In effect, this measure forces the majority of processing trade enterprises to pay some form of deposit, and which in turn can place a heavy strain on an enterprise's cash flow.

In this context, Eastern China includes Beijing, Tianjin, Shanghai, Liaoning, Hebei, Shandong, Jiangsu, Zhejiang, Fujian and Guangdong.

In order to alleviate the financial difficulties faced by enterprises under the current economic crisis, MOFCOM and the GAC jointly issued Order No.97 [2008] (Order 97), which became effective from 1 December 2008. Under Order 97, the customs authorities temporarily suspended the 'actual payment' of custom deposits for 1,853 tariff items under the restricted exports category and 272 tariff items under the restricted import category for textile products for Categories A and B processing trade enterprises. Keeping track of the frequent changes in the classification of restricted and prohibited categories under processing trade is challenging for operators and non-compliance may result in penalties.

5. VAT Reform

Effective from 1 January 2009, China implemented a VAT reform.

Prior to the VAT reform, enterprises are not allowed to claim the creditable input VAT for purchasing machinery and equipments. FIEs which fall within the 'Encouraged Category' can import machinery and equipments free of custom duty and import VAT whilst processors under contract processing arrangement can import machinery and equipments free of custom duty and import VAT.

However, under this VAT reform, enterprises are allowed to claim the creditable input VAT for purchasing machinery and equipments. Enterprises cannot however enjoy the VAT exemption for the importation of machinery and equipments and cannot enjoy the VAT refund for the purchase of domestically manufactured machinery and equipments from 1 January 2009 (or from 1 July 2009 if certain conditions can be fulfilled).

Processors under contract processing arrangement are also required to pay import duties for the importation of equipment.

VAT reforms will have an impact on most processing trade operators. Enterprises should evaluate the potential impacts on their business model, tax burden and cash flow.


Conclusion

It is envisaged that in the near future, the Chinese authorities will further strengthen the administration of the processing trade and will expect processing trade enterprises to improve their compliance status. As the Chinese government is determined to tackle environment problems arising from manufacturing activities, measures to eliminate high polluting industries or products are to be expected.

Enterprises must consider upgrading their production process and equipment in order to reduce pollution, whilst considering the use of more environmently-friendly materials during manufacturing.

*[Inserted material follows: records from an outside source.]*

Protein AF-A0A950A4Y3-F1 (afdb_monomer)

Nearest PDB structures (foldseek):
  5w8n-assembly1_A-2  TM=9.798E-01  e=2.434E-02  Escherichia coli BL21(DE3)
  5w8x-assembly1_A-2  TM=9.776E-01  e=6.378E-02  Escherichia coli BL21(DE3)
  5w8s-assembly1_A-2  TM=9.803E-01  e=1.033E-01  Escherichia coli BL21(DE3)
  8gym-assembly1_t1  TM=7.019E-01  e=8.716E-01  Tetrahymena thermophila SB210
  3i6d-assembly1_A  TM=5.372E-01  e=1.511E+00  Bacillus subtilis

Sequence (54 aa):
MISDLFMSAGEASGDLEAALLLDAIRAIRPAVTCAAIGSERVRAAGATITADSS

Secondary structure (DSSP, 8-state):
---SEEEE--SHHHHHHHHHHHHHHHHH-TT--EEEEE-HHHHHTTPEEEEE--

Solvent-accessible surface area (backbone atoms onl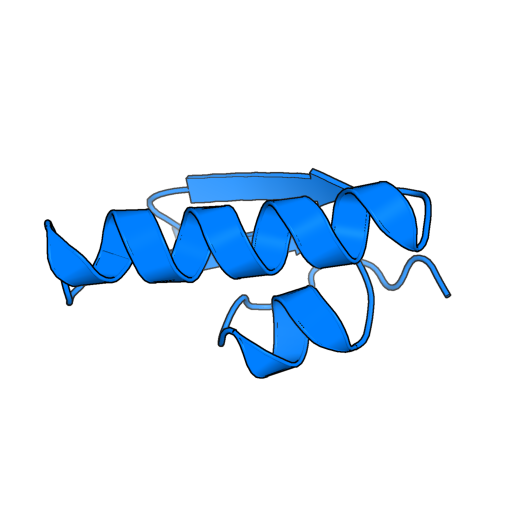y — not comparable to full-atom values): 3013 Å² total; per-residue (Å²): 136,89,56,82,38,79,48,80,23,77,46,75,66,43,16,47,51,51,16,56,49,49,50,57,48,33,77,77,41,74,84,69,42,38,33,24,34,22,40,70,48,25,41,72,58,64,32,47,73,81,42,80,47,118

Radius of gyration: 9.93 Å; Cα contacts (8 Å, |Δi|>4): 92; chains: 1; bounding box: 25×22×21 Å

pLDDT: mean 96.35, std 5.62, range [61.38, 98.75]

Structure (mmCIF, N/CA/C/O backbone):
data_AF-A0A950A4Y3-F1
#
_entry.id   AF-A0A950A4Y3-F1
#
loop_
_atom_site.group_PDB
_atom_site.id
_atom_site.type_symbol
_atom_site.label_atom_id
_atom_site.label_alt_id
_atom_site.label_comp_id
_atom_site.label_asym_id
_atom_site.label_entity_id
_atom_site.label_seq_id
_atom_site.pdbx_PDB_ins_code
_atom_site.Cartn_x
_atom_site.Cartn_y
_atom_site.Cartn_z
_atom_site.occupancy
_atom_site.B_iso_or_equiv
_atom_site.auth_seq_id
_atom_site.auth_comp_id
_atom_site.auth_asym_id
_atom_site.auth_atom_id
_atom_site.pdbx_PDB_model_num
ATOM 1 N N . MET A 1 1 ? -5.871 -12.556 -8.403 1.00 61.38 1 MET A N 1
ATOM 2 C CA . MET A 1 1 ? -6.407 -12.054 -7.121 1.00 61.38 1 MET A CA 1
ATOM 3 C C . MET A 1 1 ? -6.949 -10.663 -7.403 1.00 61.38 1 MET A C 1
ATOM 5 O O . MET A 1 1 ? -6.272 -9.930 -8.111 1.00 61.38 1 MET A O 1
ATOM 9 N N . ILE A 1 2 ? -8.173 -10.345 -6.987 1.00 86.06 2 ILE A N 1
ATOM 10 C CA . ILE A 1 2 ? -8.735 -8.998 -7.162 1.00 86.06 2 ILE A CA 1
ATOM 11 C C . ILE A 1 2 ? -8.332 -8.202 -5.919 1.00 86.06 2 ILE A C 1
ATOM 13 O O . ILE A 1 2 ? -8.596 -8.671 -4.815 1.00 86.06 2 ILE A O 1
ATOM 17 N N . SER A 1 3 ? -7.660 -7.065 -6.099 1.00 93.50 3 SER A N 1
ATOM 18 C CA . SER A 1 3 ? -7.337 -6.137 -5.009 1.00 93.50 3 SER A CA 1
ATOM 19 C C . SER A 1 3 ? -8.411 -5.061 -4.912 1.00 93.50 3 SER A C 1
ATOM 21 O O . SER A 1 3 ? -8.902 -4.592 -5.937 1.00 93.50 3 SER A O 1
ATOM 23 N N . ASP A 1 4 ? -8.740 -4.625 -3.698 1.00 97.62 4 ASP A N 1
ATOM 24 C CA . ASP A 1 4 ? -9.672 -3.511 -3.483 1.00 97.62 4 ASP A CA 1
ATOM 25 C C . ASP A 1 4 ? -9.077 -2.161 -3.906 1.00 97.62 4 ASP A C 1
ATOM 27 O O . ASP A 1 4 ? -9.811 -1.210 -4.175 1.00 97.62 4 ASP A O 1
ATOM 31 N N . LEU A 1 5 ? -7.743 -2.065 -3.900 1.00 97.12 5 LEU A N 1
ATOM 32 C CA . LEU A 1 5 ? -6.983 -0.869 -4.229 1.00 97.12 5 LEU A CA 1
ATOM 33 C C . LEU A 1 5 ? -5.769 -1.215 -5.093 1.00 97.12 5 LEU A C 1
ATOM 35 O O . LEU A 1 5 ? -5.089 -2.221 -4.863 1.00 97.12 5 LEU A O 1
ATOM 39 N N . PHE A 1 6 ? -5.487 -0.341 -6.055 1.00 97.88 6 PHE A N 1
ATOM 40 C CA . PHE A 1 6 ? -4.244 -0.341 -6.811 1.00 97.88 6 PHE A CA 1
ATOM 41 C C . PHE A 1 6 ? -3.555 1.017 -6.665 1.00 97.88 6 PHE A C 1
ATOM 43 O O . PHE A 1 6 ? -4.175 2.048 -6.924 1.00 97.88 6 PHE A O 1
ATOM 50 N N . MET A 1 7 ? -2.289 1.018 -6.250 1.00 97.88 7 MET A N 1
ATOM 51 C CA . MET A 1 7 ? -1.465 2.224 -6.118 1.00 97.88 7 MET A CA 1
ATOM 52 C C . MET A 1 7 ? -0.285 2.185 -7.095 1.00 97.88 7 MET A C 1
ATOM 54 O O . MET A 1 7 ? 0.249 1.123 -7.400 1.00 97.88 7 MET A O 1
ATOM 58 N N . SER A 1 8 ? 0.145 3.346 -7.583 1.00 97.94 8 SER A N 1
ATOM 59 C CA . SER A 1 8 ? 1.323 3.460 -8.446 1.00 97.94 8 SER A CA 1
ATOM 60 C C . SER A 1 8 ? 2.218 4.582 -7.943 1.00 97.94 8 SER A C 1
ATOM 62 O O . SER A 1 8 ? 1.828 5.747 -7.999 1.00 97.94 8 SER 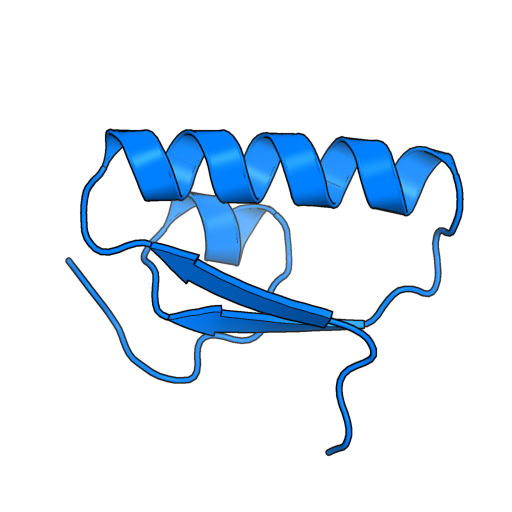A O 1
ATOM 64 N N . ALA A 1 9 ? 3.414 4.228 -7.483 1.00 97.12 9 ALA A N 1
ATOM 65 C CA . ALA A 1 9 ? 4.458 5.144 -7.049 1.00 97.12 9 ALA A CA 1
ATOM 66 C C . ALA A 1 9 ? 5.761 4.831 -7.800 1.00 97.12 9 ALA A C 1
ATOM 68 O O . ALA A 1 9 ? 6.188 3.683 -7.839 1.00 97.12 9 ALA A O 1
ATOM 69 N N . GLY A 1 10 ? 6.371 5.848 -8.417 1.00 94.75 10 GLY A N 1
ATOM 70 C CA . GLY A 1 10 ? 7.609 5.708 -9.205 1.00 94.75 10 GLY A CA 1
ATOM 71 C C . GLY A 1 10 ? 8.838 6.371 -8.581 1.00 94.75 10 GLY A C 1
ATOM 72 O O . GLY A 1 10 ? 9.908 6.355 -9.173 1.00 94.75 10 GLY A O 1
ATOM 73 N N . GLU A 1 11 ? 8.683 6.981 -7.407 1.00 97.06 11 GLU A N 1
ATO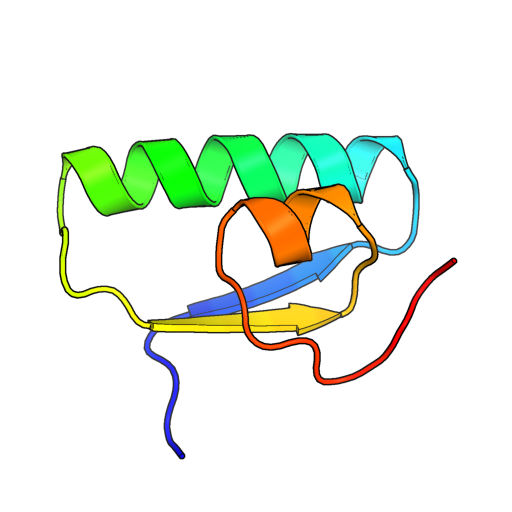M 74 C CA . GLU A 1 11 ? 9.728 7.730 -6.710 1.00 97.06 11 GLU A CA 1
ATOM 75 C C . GLU A 1 11 ? 9.669 7.411 -5.213 1.00 97.06 11 GLU A C 1
ATOM 77 O O . GLU A 1 11 ? 8.611 7.059 -4.685 1.00 97.06 11 GLU A O 1
ATOM 82 N N . ALA A 1 12 ? 10.786 7.588 -4.502 1.00 97.12 12 ALA A N 1
ATOM 83 C CA . ALA A 1 12 ? 10.874 7.286 -3.071 1.00 97.12 12 ALA A CA 1
ATOM 84 C C . ALA A 1 12 ? 9.874 8.083 -2.207 1.00 97.12 12 ALA A C 1
ATOM 86 O O . ALA A 1 12 ? 9.398 7.576 -1.192 1.00 97.12 12 ALA A O 1
ATOM 87 N N . SER A 1 13 ? 9.547 9.316 -2.608 1.00 97.88 13 SER A N 1
ATOM 88 C CA . SER A 1 13 ? 8.517 10.147 -1.972 1.00 97.88 13 SER A CA 1
ATOM 89 C C . SER A 1 13 ? 7.124 9.545 -2.160 1.00 97.88 13 SER A C 1
ATOM 91 O O . SER A 1 13 ? 6.398 9.368 -1.188 1.00 97.88 13 SER A O 1
ATOM 93 N N . GLY A 1 14 ? 6.774 9.161 -3.390 1.00 98.12 14 GLY A N 1
ATOM 94 C CA . GLY A 1 14 ? 5.509 8.494 -3.690 1.00 98.12 14 GLY A CA 1
ATOM 95 C C . GLY A 1 14 ? 5.366 7.153 -2.968 1.00 98.12 14 GLY A C 1
ATOM 96 O O . GLY A 1 14 ? 4.282 6.833 -2.495 1.00 98.12 14 GLY A O 1
ATOM 97 N N . ASP A 1 15 ? 6.454 6.389 -2.837 1.00 98.38 15 ASP A N 1
ATOM 98 C CA . ASP A 1 15 ? 6.475 5.115 -2.108 1.00 98.38 15 ASP A CA 1
ATOM 99 C C . ASP A 1 15 ? 6.196 5.307 -0.607 1.00 98.38 15 ASP A C 1
ATOM 101 O O . ASP A 1 15 ? 5.433 4.545 -0.011 1.00 98.38 15 ASP A O 1
ATOM 105 N N . LEU A 1 16 ? 6.760 6.364 -0.007 1.00 98.50 16 LEU A N 1
ATOM 106 C CA . LEU A 1 16 ? 6.469 6.757 1.372 1.00 98.50 16 LEU A CA 1
ATOM 107 C C . LEU A 1 16 ? 5.002 7.174 1.544 1.00 98.50 16 LEU A C 1
ATOM 109 O O . LEU A 1 16 ? 4.330 6.670 2.441 1.00 98.50 16 LEU A O 1
ATOM 113 N N . GLU A 1 17 ? 4.495 8.059 0.687 1.00 98.62 17 GLU A N 1
ATOM 114 C CA . GLU A 1 17 ? 3.113 8.543 0.786 1.00 98.62 17 GLU A CA 1
ATOM 115 C C . GLU A 1 17 ? 2.091 7.424 0.538 1.00 98.62 17 GLU A C 1
ATOM 117 O O . GLU A 1 17 ? 1.079 7.337 1.233 1.00 98.62 17 GLU A O 1
ATOM 122 N N . ALA A 1 18 ? 2.368 6.505 -0.394 1.00 98.44 18 ALA A N 1
ATOM 123 C CA . ALA A 1 18 ? 1.529 5.333 -0.637 1.00 98.44 18 ALA A CA 1
ATOM 124 C C . ALA A 1 18 ? 1.457 4.412 0.591 1.00 98.44 18 ALA A C 1
ATOM 126 O O . ALA A 1 18 ? 0.379 3.918 0.931 1.00 98.44 18 ALA A O 1
ATOM 127 N N . ALA A 1 19 ? 2.584 4.210 1.282 1.00 98.69 19 ALA A N 1
ATOM 128 C CA . ALA A 1 19 ? 2.637 3.438 2.519 1.00 98.69 19 ALA A CA 1
ATOM 129 C C . ALA A 1 19 ? 1.788 4.082 3.630 1.00 98.69 19 ALA A C 1
ATOM 131 O O . ALA A 1 19 ? 0.911 3.426 4.193 1.00 98.69 19 ALA A O 1
ATOM 132 N N . LEU A 1 20 ? 1.980 5.383 3.878 1.00 98.75 20 LEU A N 1
ATOM 133 C CA . LEU A 1 20 ? 1.225 6.135 4.889 1.00 98.75 20 LEU A CA 1
ATOM 134 C C . LEU A 1 20 ? -0.279 6.152 4.589 1.00 98.75 20 LEU A C 1
ATOM 136 O O . LEU A 1 20 ? -1.107 5.988 5.488 1.00 98.75 20 LEU A O 1
ATOM 140 N N . LEU A 1 21 ? -0.645 6.313 3.316 1.00 98.69 21 LEU A N 1
ATOM 141 C CA . LEU A 1 21 ? -2.035 6.266 2.884 1.00 98.69 21 LEU A CA 1
ATOM 142 C C . LEU A 1 21 ? -2.649 4.879 3.107 1.00 98.69 21 LEU A C 1
ATOM 144 O O . LEU A 1 21 ? -3.784 4.788 3.573 1.00 98.69 21 LEU A O 1
ATOM 148 N N . LEU A 1 22 ? -1.928 3.796 2.802 1.00 98.56 22 LEU A N 1
ATOM 149 C CA . LEU A 1 22 ? -2.419 2.436 3.032 1.00 98.56 22 LEU A CA 1
ATOM 150 C C . LEU A 1 22 ? -2.662 2.166 4.524 1.00 98.56 22 LEU A C 1
ATOM 152 O O . LEU A 1 22 ? -3.703 1.598 4.871 1.00 98.56 22 LEU A O 1
ATOM 156 N N . ASP A 1 23 ? -1.765 2.621 5.398 1.00 98.56 23 ASP A N 1
ATOM 157 C CA . ASP A 1 23 ? -1.937 2.524 6.850 1.00 98.56 23 ASP A CA 1
ATOM 158 C C . ASP A 1 23 ? -3.180 3.290 7.322 1.00 98.56 23 ASP A C 1
ATOM 160 O O . ASP A 1 23 ? -4.014 2.746 8.054 1.00 98.56 23 ASP A O 1
ATOM 164 N N . ALA A 1 24 ? -3.371 4.521 6.839 1.00 98.69 24 ALA A N 1
ATOM 165 C CA . ALA A 1 24 ? -4.547 5.327 7.161 1.00 98.69 24 ALA A CA 1
ATOM 166 C C . ALA A 1 24 ? -5.856 4.678 6.672 1.00 98.69 24 ALA A C 1
ATOM 168 O O . ALA A 1 24 ? -6.853 4.657 7.397 1.00 98.69 24 ALA A O 1
ATOM 169 N N . ILE A 1 25 ? -5.862 4.090 5.470 1.00 98.44 25 ILE A N 1
ATOM 170 C CA . ILE A 1 25 ? -7.025 3.355 4.951 1.00 98.44 25 ILE A CA 1
ATOM 171 C C . ILE A 1 25 ? -7.302 2.121 5.818 1.00 98.44 25 ILE A C 1
ATOM 173 O O . ILE A 1 25 ? -8.463 1.843 6.124 1.00 98.44 25 ILE A O 1
ATOM 177 N N . ARG A 1 26 ? -6.271 1.385 6.249 1.00 97.88 26 ARG A N 1
ATOM 178 C CA . ARG A 1 26 ? -6.424 0.187 7.093 1.00 97.88 26 ARG A CA 1
ATOM 179 C C . ARG A 1 26 ? -6.909 0.492 8.501 1.00 97.88 26 ARG A C 1
ATOM 181 O O . ARG A 1 26 ? -7.641 -0.325 9.055 1.00 97.88 26 ARG A O 1
ATOM 188 N N . ALA A 1 27 ? -6.592 1.666 9.043 1.00 98.31 27 ALA A N 1
ATOM 189 C CA . ALA A 1 27 ? -7.176 2.128 10.300 1.00 98.31 27 ALA A CA 1
ATOM 190 C C . ALA A 1 27 ? -8.713 2.250 10.223 1.00 98.31 27 ALA A C 1
ATOM 192 O O . ALA A 1 27 ? -9.395 2.067 11.228 1.00 98.31 27 ALA A O 1
ATOM 193 N N . ILE A 1 28 ? -9.265 2.514 9.030 1.00 98.38 28 ILE A N 1
ATOM 194 C CA . ILE A 1 28 ? -10.713 2.621 8.783 1.00 98.38 28 ILE A CA 1
ATOM 195 C C . ILE A 1 28 ? -11.302 1.279 8.321 1.00 98.38 28 ILE A C 1
ATOM 197 O O . ILE A 1 28 ? -12.372 0.874 8.773 1.00 98.38 28 ILE A O 1
ATOM 201 N N . ARG A 1 29 ? -10.614 0.575 7.413 1.00 98.00 29 ARG A N 1
ATOM 202 C CA . ARG A 1 29 ? -11.035 -0.711 6.842 1.00 98.00 29 ARG A CA 1
ATOM 203 C C . ARG A 1 29 ? -9.886 -1.727 6.909 1.00 98.00 29 ARG A C 1
ATOM 205 O O . ARG A 1 29 ? -9.160 -1.882 5.925 1.00 98.00 29 ARG A O 1
ATOM 212 N N . PRO A 1 30 ? -9.758 -2.482 8.015 1.00 96.88 30 PRO A N 1
ATOM 213 C CA . PRO A 1 30 ? -8.617 -3.376 8.242 1.00 96.88 30 PRO A CA 1
ATOM 214 C C . PRO A 1 30 ? -8.434 -4.474 7.186 1.00 96.88 30 PRO A C 1
ATOM 216 O O . PRO A 1 30 ? -7.318 -4.919 6.946 1.00 96.88 30 PRO A O 1
ATOM 219 N N . ALA A 1 31 ? -9.518 -4.903 6.535 1.00 96.94 31 ALA A N 1
ATOM 220 C CA . ALA A 1 31 ? -9.497 -5.988 5.555 1.00 96.94 31 ALA A CA 1
ATOM 221 C C . ALA A 1 31 ? -9.107 -5.554 4.128 1.00 96.94 31 ALA A C 1
ATOM 223 O O . ALA A 1 31 ? -9.159 -6.381 3.222 1.00 96.94 31 ALA A O 1
ATOM 224 N N . VAL A 1 32 ? -8.753 -4.279 3.897 1.00 97.75 32 VAL A N 1
ATOM 225 C CA . VAL A 1 32 ? -8.404 -3.807 2.548 1.00 97.75 32 VAL A CA 1
ATOM 226 C C . VAL A 1 32 ? -7.183 -4.539 1.989 1.00 97.75 32 VAL A C 1
ATOM 228 O O . VAL A 1 32 ? -6.099 -4.571 2.585 1.00 97.75 32 VAL A O 1
ATOM 231 N N . THR A 1 33 ? -7.354 -5.072 0.788 1.00 98.06 33 THR A N 1
ATOM 232 C CA . THR A 1 33 ? -6.271 -5.614 -0.028 1.00 98.06 33 THR A CA 1
ATOM 233 C C . THR A 1 33 ? -5.731 -4.533 -0.961 1.00 98.06 33 THR A C 1
ATOM 235 O O . THR A 1 33 ? -6.484 -3.748 -1.538 1.00 98.06 33 THR A O 1
ATOM 238 N N . CYS A 1 34 ? -4.409 -4.470 -1.104 1.00 98.44 34 CYS A N 1
ATOM 239 C CA . CYS A 1 34 ? -3.743 -3.481 -1.945 1.00 98.44 34 CYS A CA 1
ATOM 240 C C . CYS A 1 34 ? -2.704 -4.171 -2.827 1.00 98.44 34 CYS A C 1
ATOM 242 O O . CYS A 1 34 ? -1.891 -4.955 -2.331 1.00 98.44 34 CYS A O 1
ATOM 244 N N . ALA A 1 35 ? -2.737 -3.878 -4.125 1.00 98.38 35 ALA A N 1
ATOM 245 C CA . ALA A 1 35 ? -1.639 -4.141 -5.048 1.00 98.38 35 ALA A CA 1
ATOM 246 C C . ALA A 1 35 ? -0.957 -2.819 -5.426 1.00 98.38 35 ALA A C 1
ATOM 248 O O . ALA A 1 35 ? -1.615 -1.778 -5.449 1.00 98.38 35 ALA A O 1
ATOM 249 N N . ALA A 1 36 ? 0.343 -2.844 -5.718 1.00 97.94 36 ALA A N 1
ATOM 250 C CA . ALA A 1 36 ? 1.071 -1.625 -6.047 1.00 97.94 36 ALA A CA 1
ATOM 251 C C . ALA A 1 36 ? 2.228 -1.813 -7.037 1.00 97.94 36 ALA A C 1
ATOM 253 O O . ALA A 1 36 ? 2.925 -2.828 -7.014 1.00 97.94 36 ALA A O 1
ATOM 254 N N . 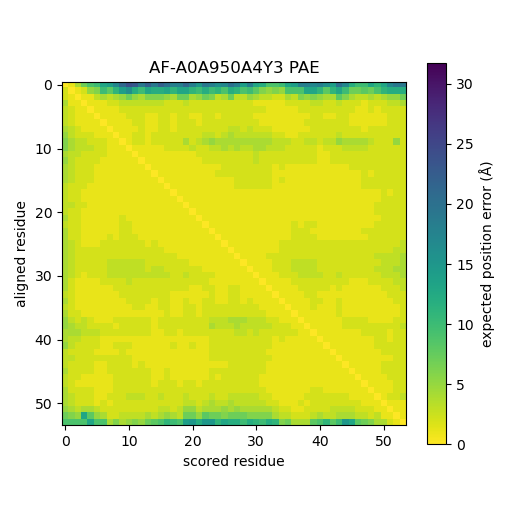ILE A 1 37 ? 2.472 -0.779 -7.846 1.00 98.19 37 ILE A N 1
ATOM 255 C CA . ILE A 1 37 ? 3.807 -0.472 -8.379 1.00 98.19 37 ILE A CA 1
ATOM 256 C C . ILE A 1 37 ? 4.492 0.419 -7.343 1.00 98.19 37 ILE A C 1
ATOM 258 O O . ILE A 1 37 ? 3.927 1.448 -6.966 1.00 98.19 37 ILE A O 1
ATOM 262 N N . GLY A 1 38 ? 5.658 0.010 -6.856 1.00 96.88 38 GLY A N 1
ATOM 263 C CA . GLY A 1 38 ? 6.374 0.713 -5.795 1.00 96.88 38 GLY A CA 1
ATOM 264 C C . GLY A 1 38 ? 7.572 -0.087 -5.296 1.00 96.88 38 GLY A C 1
ATOM 265 O O . GLY A 1 38 ? 8.008 -1.034 -5.951 1.00 96.88 38 GLY A O 1
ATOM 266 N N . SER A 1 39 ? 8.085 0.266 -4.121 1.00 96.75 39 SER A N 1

In order to improve compliance with processing trade regulations and to ensure good preparation for potential inspection by the customs authorities, it is recommended that processing trade enterprises engage professionals and conduct a health check on their processing trade operations. A thorough and comprehensive customs and VAT health check is helpful in identifying an enterprise's existing non-compliance issues, to quantify the potential non-compliance exposures and to devise possible solutions where appropriate.